Imperial Cinema at Paharganj, Delhi which closed in 2015
Imperial Cinema at Paharganj, Delhi which closed in 2015(Photo| Pooja Saxena)
Wengers in Connaught Place
Wengers in Connaught Place(Photo| Pooja Saxena)

Building an archive 

In 2017, Saxena began India Street Lettering as a digital archive, documenting signboards and lettering from hardware stores, schools, cinemas, churches, residential neighbourhoods and local businesses across Indian cities. Her interest lay in traditional hand-crafted lettering and the visual possibilities created before digital design tools became widespread.

“The sign maker or designer can basically draw the script in the way that they wanted to,” she says. “I was interested in seeing what is possible in these scripts without the limitations of digital technology.” Through the archive, Saxena also wanted to document the unique visual solutions sign painters created while working within material and production constraints.

When talking about Indian Street Lettering, Saxena believes the conversation is often reduced to clichés though there exists many different perspectives in the field. In 2023, she began publishing small-batch zines in Delhi focused on specific lettering styles and categories. The photobook itself took shape after Blaft Publications approached her in 2024. 

The book is not intended only for designers. Alongside photographs of signs and storefronts, Saxena also includes interviews with signmakers and maps of neighbourhoods in Delhi, Chennai, Kolkata, and Mumbai that readers can explore through their own “type walks”. “I wanted it for people who actually are in the country,” she says. “I’ll really enjoy it when someone flips through the book and says, ‘Oh my god, this sign. I used to walk past it.’” 

The typefaces of Delhi

Delhi occupies a significant place in the book. Familiar landmarks like the wooden sign at Wenger’s in Connaught Place, the lettering of Shri Ram Centre in Mandi House and the Art Deco neon sign of Imperial Cinema in Paharganj all appear in its pages. 

Despite having lived in the city for years, Saxena feels she has only scratched the surface of documenting Delhi’s typography. One aspect of Delhi’s typography that particularly interests her is how official buildings and institutions communicate identity through lettering. Colonial-era monuments feature engraved serif lettering, while post-Independence architecture embraced modernist and industrial styles. Saxena points to Shri Ram Centre as an example of how functional lettering became part of the visual language of the newly independent nation.
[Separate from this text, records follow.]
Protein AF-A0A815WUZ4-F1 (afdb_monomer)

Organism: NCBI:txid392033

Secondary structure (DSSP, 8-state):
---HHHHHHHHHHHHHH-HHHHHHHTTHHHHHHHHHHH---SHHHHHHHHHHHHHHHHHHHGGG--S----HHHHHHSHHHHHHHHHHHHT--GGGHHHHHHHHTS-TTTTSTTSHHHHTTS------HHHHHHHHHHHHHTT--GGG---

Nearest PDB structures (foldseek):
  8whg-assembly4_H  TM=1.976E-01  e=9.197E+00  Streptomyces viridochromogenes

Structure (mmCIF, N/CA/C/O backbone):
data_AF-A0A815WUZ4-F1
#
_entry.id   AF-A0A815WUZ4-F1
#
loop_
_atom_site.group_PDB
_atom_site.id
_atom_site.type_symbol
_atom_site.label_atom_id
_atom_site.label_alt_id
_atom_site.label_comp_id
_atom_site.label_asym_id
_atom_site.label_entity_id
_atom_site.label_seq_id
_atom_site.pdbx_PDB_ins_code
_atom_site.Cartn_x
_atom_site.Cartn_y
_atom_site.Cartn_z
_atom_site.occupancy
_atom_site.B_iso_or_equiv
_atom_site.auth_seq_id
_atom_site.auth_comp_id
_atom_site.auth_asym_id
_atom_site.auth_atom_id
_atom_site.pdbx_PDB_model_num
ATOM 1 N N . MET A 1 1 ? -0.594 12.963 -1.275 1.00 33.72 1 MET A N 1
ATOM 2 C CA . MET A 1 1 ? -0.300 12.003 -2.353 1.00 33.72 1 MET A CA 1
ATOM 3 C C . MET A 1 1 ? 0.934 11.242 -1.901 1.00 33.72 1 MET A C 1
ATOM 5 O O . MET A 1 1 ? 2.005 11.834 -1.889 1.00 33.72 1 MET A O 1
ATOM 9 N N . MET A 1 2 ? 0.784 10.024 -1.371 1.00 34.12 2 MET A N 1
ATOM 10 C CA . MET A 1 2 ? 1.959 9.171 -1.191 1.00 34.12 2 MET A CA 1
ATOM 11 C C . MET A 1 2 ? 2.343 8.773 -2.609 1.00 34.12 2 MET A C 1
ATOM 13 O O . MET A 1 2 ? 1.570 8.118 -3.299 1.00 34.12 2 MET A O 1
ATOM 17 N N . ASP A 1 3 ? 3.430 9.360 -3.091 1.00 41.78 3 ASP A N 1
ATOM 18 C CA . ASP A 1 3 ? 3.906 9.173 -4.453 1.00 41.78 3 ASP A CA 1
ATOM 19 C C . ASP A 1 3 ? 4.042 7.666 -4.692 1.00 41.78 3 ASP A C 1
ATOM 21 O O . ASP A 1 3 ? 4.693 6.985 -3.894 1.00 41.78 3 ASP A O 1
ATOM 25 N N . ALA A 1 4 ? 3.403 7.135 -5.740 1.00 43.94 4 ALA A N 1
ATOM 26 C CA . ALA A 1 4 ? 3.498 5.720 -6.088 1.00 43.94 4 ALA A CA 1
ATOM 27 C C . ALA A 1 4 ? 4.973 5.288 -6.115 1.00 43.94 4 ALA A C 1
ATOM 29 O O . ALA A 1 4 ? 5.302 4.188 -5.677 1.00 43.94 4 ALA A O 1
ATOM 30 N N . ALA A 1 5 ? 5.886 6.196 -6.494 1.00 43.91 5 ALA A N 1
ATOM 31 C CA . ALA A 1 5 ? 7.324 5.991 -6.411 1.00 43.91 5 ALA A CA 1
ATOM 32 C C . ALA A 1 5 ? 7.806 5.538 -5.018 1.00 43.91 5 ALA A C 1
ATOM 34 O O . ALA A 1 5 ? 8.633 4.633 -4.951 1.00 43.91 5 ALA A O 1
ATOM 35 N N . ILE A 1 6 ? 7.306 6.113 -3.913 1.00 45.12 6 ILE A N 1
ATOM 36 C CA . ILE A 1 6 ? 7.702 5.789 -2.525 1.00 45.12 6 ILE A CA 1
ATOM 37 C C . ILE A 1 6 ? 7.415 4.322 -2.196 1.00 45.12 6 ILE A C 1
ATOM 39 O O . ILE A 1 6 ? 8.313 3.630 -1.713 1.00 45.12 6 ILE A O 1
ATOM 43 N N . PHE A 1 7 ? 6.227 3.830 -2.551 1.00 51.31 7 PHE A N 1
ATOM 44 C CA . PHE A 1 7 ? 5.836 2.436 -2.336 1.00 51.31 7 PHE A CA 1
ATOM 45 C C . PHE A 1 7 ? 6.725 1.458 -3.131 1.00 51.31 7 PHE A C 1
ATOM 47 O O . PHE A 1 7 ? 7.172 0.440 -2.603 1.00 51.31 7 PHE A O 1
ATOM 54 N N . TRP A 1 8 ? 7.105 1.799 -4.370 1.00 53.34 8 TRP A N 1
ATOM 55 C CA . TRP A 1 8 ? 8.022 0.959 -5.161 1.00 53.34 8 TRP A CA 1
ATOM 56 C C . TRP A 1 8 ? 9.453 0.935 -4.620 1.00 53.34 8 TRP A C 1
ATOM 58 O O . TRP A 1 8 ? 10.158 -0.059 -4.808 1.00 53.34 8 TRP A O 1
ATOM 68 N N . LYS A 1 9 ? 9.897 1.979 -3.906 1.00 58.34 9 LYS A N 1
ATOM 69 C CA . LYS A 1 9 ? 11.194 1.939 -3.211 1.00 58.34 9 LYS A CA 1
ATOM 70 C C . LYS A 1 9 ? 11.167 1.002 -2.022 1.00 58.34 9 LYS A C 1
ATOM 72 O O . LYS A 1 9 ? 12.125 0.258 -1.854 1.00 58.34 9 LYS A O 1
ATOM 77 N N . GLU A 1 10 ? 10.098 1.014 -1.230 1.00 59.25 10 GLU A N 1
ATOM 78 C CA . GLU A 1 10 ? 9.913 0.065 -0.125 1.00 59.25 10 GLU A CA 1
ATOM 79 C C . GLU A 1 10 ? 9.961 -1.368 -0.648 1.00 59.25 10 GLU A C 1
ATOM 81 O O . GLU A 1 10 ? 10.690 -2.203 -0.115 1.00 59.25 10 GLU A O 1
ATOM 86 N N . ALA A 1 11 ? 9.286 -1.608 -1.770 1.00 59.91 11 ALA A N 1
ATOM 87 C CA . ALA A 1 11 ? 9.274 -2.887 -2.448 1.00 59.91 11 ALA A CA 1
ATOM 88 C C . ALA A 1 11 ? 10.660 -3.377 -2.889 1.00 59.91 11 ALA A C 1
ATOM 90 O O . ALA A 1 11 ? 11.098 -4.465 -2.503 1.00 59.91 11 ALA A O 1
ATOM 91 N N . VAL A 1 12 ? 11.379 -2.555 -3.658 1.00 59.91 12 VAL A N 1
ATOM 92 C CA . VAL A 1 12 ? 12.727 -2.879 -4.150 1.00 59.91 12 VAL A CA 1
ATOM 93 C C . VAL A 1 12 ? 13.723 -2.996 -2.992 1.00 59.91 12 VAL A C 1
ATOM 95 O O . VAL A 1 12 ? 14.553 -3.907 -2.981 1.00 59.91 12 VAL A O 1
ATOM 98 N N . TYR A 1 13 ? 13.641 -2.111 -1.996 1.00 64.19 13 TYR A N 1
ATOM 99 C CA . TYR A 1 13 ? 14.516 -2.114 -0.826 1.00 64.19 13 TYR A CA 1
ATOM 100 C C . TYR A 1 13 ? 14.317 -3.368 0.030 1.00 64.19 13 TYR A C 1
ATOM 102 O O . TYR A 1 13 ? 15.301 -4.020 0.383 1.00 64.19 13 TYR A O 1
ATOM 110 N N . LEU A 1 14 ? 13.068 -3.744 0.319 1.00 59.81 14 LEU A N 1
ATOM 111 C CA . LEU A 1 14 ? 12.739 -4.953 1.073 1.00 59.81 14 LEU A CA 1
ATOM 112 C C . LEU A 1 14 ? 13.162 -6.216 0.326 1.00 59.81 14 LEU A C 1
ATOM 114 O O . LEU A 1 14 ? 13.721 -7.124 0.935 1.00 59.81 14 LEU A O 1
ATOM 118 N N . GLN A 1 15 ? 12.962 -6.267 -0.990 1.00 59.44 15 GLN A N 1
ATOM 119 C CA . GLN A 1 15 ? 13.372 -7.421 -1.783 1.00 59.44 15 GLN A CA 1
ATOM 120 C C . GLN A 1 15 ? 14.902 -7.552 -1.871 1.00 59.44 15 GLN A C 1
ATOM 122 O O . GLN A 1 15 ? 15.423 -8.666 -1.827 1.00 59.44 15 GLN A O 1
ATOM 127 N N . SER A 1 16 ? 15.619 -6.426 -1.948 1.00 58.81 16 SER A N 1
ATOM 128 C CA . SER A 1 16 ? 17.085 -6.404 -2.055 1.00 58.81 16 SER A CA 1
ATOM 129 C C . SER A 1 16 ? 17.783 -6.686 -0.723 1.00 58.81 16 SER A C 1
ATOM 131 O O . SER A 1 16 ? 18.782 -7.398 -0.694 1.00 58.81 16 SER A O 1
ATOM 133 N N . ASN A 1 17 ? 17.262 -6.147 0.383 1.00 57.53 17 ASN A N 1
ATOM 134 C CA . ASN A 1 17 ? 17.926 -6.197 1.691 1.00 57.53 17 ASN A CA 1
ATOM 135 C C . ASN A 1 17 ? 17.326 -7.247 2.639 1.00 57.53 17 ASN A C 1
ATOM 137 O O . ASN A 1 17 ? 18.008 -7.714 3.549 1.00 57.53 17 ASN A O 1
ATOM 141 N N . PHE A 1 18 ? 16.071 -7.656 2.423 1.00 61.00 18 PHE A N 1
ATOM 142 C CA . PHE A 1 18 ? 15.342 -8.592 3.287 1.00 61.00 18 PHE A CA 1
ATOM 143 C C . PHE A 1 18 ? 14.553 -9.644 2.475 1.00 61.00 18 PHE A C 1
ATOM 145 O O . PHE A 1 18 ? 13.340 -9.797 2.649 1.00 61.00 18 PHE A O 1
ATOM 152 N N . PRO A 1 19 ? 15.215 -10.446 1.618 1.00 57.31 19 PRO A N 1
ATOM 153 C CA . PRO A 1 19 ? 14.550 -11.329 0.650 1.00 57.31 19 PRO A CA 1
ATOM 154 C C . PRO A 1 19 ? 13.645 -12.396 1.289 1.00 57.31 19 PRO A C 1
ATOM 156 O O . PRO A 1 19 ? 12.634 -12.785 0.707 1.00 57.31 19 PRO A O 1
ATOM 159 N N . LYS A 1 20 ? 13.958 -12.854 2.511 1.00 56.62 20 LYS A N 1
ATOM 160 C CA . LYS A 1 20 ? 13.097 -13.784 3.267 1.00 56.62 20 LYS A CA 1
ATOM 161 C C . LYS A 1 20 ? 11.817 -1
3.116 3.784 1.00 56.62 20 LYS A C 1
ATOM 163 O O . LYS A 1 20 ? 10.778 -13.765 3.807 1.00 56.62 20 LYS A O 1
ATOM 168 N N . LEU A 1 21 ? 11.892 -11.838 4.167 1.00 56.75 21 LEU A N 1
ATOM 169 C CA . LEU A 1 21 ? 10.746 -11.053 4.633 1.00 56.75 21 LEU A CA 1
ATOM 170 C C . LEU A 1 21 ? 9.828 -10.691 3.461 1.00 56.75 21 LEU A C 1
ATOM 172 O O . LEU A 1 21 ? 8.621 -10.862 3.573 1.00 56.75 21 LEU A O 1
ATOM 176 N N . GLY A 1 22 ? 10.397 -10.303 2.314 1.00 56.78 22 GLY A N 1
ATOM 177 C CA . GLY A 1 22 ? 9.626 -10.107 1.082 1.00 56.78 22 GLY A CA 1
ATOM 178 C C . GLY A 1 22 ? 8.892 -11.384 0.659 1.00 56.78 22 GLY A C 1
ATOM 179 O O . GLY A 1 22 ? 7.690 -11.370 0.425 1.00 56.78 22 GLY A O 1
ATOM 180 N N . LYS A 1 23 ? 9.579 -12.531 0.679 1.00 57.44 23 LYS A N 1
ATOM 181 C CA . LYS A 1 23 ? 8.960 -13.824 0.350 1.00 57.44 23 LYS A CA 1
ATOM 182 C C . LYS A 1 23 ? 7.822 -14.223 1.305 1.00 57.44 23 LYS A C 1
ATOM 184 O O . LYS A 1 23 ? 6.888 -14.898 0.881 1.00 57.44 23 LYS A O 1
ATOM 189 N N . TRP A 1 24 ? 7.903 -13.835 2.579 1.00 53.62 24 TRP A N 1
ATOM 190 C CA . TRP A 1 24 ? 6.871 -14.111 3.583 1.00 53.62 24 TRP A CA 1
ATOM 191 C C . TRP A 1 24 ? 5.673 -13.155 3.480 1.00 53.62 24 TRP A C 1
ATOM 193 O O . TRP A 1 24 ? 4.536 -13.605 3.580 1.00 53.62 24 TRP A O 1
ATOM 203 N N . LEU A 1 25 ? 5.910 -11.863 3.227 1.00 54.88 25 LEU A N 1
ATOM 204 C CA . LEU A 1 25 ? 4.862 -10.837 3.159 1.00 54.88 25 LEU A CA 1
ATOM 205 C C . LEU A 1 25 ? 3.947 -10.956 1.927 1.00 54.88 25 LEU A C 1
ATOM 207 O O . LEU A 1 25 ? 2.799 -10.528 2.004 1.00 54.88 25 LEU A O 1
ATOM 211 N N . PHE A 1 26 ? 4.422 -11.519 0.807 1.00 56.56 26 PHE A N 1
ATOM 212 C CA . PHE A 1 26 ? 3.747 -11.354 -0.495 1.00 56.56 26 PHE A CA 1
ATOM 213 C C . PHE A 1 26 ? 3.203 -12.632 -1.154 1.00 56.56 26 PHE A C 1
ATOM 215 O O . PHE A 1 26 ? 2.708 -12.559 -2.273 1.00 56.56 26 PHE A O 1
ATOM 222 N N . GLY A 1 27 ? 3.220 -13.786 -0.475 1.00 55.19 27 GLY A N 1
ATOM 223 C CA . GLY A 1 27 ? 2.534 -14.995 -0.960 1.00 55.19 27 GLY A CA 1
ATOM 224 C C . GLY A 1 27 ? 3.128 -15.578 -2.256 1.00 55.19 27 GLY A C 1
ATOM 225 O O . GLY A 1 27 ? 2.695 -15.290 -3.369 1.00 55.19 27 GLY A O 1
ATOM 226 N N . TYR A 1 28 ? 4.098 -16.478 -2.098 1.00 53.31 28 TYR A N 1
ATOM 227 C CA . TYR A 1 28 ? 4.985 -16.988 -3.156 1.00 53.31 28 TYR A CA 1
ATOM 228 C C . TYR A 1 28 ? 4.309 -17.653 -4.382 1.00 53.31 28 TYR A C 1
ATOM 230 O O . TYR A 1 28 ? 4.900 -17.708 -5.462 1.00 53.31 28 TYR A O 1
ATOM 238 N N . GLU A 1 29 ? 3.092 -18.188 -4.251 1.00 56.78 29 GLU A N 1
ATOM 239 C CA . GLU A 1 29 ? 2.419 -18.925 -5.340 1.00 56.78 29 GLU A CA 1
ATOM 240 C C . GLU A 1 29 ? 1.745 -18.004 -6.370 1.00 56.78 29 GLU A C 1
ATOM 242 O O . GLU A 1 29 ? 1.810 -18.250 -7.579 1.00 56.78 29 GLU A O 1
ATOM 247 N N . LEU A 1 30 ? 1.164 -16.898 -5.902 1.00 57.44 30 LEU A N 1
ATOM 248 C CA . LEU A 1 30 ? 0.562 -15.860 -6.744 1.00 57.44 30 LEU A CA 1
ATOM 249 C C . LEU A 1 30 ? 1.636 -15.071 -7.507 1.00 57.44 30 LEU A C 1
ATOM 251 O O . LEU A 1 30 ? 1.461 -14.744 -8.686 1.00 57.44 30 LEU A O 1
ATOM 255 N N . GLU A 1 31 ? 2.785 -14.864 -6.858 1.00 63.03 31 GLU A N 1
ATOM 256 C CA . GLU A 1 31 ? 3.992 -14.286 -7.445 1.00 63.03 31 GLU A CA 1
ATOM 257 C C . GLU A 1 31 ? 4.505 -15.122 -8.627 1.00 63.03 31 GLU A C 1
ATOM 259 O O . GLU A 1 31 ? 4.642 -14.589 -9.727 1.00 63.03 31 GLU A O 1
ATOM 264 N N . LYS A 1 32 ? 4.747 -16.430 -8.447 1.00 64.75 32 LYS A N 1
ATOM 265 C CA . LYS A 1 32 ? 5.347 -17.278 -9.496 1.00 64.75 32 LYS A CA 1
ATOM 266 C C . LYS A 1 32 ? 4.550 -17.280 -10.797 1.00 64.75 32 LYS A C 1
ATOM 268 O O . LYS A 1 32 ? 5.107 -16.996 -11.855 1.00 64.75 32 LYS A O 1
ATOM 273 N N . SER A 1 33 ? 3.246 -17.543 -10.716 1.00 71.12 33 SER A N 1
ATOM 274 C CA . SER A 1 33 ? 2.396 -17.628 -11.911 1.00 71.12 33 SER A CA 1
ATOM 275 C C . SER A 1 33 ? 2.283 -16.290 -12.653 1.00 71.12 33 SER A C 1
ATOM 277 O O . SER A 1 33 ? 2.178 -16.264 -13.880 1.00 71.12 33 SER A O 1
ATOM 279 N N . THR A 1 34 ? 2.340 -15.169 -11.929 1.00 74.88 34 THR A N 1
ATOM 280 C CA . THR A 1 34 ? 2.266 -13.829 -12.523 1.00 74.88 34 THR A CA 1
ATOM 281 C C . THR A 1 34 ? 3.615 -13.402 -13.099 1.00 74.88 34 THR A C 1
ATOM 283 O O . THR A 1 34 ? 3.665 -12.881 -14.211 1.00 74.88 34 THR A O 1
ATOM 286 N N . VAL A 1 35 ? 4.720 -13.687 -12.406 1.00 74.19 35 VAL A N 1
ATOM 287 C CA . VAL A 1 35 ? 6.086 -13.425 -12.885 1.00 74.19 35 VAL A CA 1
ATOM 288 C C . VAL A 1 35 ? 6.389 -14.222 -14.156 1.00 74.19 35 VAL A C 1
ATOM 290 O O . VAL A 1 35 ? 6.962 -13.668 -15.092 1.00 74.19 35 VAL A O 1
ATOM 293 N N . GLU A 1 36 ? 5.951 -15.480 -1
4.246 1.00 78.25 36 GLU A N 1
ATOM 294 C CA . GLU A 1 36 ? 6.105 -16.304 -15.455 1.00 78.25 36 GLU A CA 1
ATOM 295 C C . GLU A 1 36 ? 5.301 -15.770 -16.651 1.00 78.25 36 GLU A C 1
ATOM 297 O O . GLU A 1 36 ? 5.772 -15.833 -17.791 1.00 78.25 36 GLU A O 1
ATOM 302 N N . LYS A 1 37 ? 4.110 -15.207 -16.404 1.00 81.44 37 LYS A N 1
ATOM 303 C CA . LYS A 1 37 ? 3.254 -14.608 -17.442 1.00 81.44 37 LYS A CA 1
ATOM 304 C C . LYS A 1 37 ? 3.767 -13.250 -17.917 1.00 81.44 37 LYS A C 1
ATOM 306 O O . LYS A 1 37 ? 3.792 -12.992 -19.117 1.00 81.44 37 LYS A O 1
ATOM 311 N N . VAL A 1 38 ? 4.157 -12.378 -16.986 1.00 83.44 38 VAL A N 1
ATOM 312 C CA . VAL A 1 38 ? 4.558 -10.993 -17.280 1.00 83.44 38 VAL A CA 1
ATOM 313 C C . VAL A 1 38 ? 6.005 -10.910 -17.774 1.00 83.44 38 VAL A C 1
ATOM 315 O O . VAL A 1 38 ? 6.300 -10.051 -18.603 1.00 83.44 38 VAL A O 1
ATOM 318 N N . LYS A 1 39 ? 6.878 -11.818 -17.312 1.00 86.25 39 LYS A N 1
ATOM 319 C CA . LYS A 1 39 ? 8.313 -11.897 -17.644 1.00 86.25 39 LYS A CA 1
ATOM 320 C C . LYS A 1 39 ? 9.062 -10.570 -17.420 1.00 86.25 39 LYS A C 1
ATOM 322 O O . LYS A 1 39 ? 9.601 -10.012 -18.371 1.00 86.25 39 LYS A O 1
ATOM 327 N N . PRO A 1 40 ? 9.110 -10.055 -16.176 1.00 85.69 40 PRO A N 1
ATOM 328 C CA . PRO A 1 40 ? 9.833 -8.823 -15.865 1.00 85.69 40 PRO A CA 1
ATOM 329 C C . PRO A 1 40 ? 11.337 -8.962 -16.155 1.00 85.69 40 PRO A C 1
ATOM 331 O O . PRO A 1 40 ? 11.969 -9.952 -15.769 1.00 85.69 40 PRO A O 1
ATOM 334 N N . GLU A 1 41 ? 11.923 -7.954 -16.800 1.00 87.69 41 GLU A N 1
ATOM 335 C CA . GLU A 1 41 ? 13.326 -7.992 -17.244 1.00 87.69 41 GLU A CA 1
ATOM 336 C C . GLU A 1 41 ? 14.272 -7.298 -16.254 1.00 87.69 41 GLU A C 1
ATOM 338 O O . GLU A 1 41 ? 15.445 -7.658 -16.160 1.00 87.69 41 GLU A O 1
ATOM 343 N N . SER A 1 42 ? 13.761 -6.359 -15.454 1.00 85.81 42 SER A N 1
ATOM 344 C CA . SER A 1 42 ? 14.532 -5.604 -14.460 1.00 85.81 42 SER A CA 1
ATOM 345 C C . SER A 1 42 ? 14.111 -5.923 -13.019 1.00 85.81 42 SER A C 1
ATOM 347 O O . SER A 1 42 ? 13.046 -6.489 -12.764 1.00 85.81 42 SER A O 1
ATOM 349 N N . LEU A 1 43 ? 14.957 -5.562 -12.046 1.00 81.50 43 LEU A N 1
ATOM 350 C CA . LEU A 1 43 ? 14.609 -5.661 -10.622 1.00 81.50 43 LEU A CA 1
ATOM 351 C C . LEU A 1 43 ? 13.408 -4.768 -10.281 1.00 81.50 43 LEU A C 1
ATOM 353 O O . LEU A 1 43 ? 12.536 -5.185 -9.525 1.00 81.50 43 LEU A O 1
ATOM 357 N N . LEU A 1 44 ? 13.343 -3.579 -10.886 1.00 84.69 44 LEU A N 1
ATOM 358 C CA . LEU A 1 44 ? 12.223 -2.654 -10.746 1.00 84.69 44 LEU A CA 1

Delhi’s multicultural population too shapes its signage culture. “In Delhi, you see Hindi, Punjabi, English, Urdu. You don't always see all four, and you see combinations thereof,” she says. In neighbourhoods like Paharganj, she notes, eateries and shops often feature several Indian and foreign scripts to appeal to travellers arriving from the nearby railway station. Languages like Korean and Hebrew also appear on some signboards catering to tourists and international visitors.

But Delhi is rapidly changing, which means older signs disappear constantly. Saxena recalls feeling emotional when Paras Cinema in Nehru Place replaced its original signage during redevelopment. “I used to really love that sign,” she says. She also points to older wayfinding signs in Lodhi Colony and traditional shop signs in areas like Kashmiri Gate being replaced by printed flex boards.

Reading the city differently

Saxena hopes to create a growing archive of India’s visual culture while encouraging people to notice the typography around them more closely. She regularly conducts type walks, guiding groups through city streets and decoding the stories hidden within signs and lettering.

“These are ways for me to start a conversation about something that I care about,” she says. “It just makes you more curious about what the world around you is like and expands our view of how we see the city—with a fresh point of view.”

Now, as she continues organising photographs from older archives and recent travels, Saxena is preparing for future documentation journeys to places like  Bhubaneshwar, South Goa, Coimbatore and Meerut, along with more zines and updates to her online archive, while also planning a more thorough exploration of Delhi’s streets in search of the city’s disappearing signs.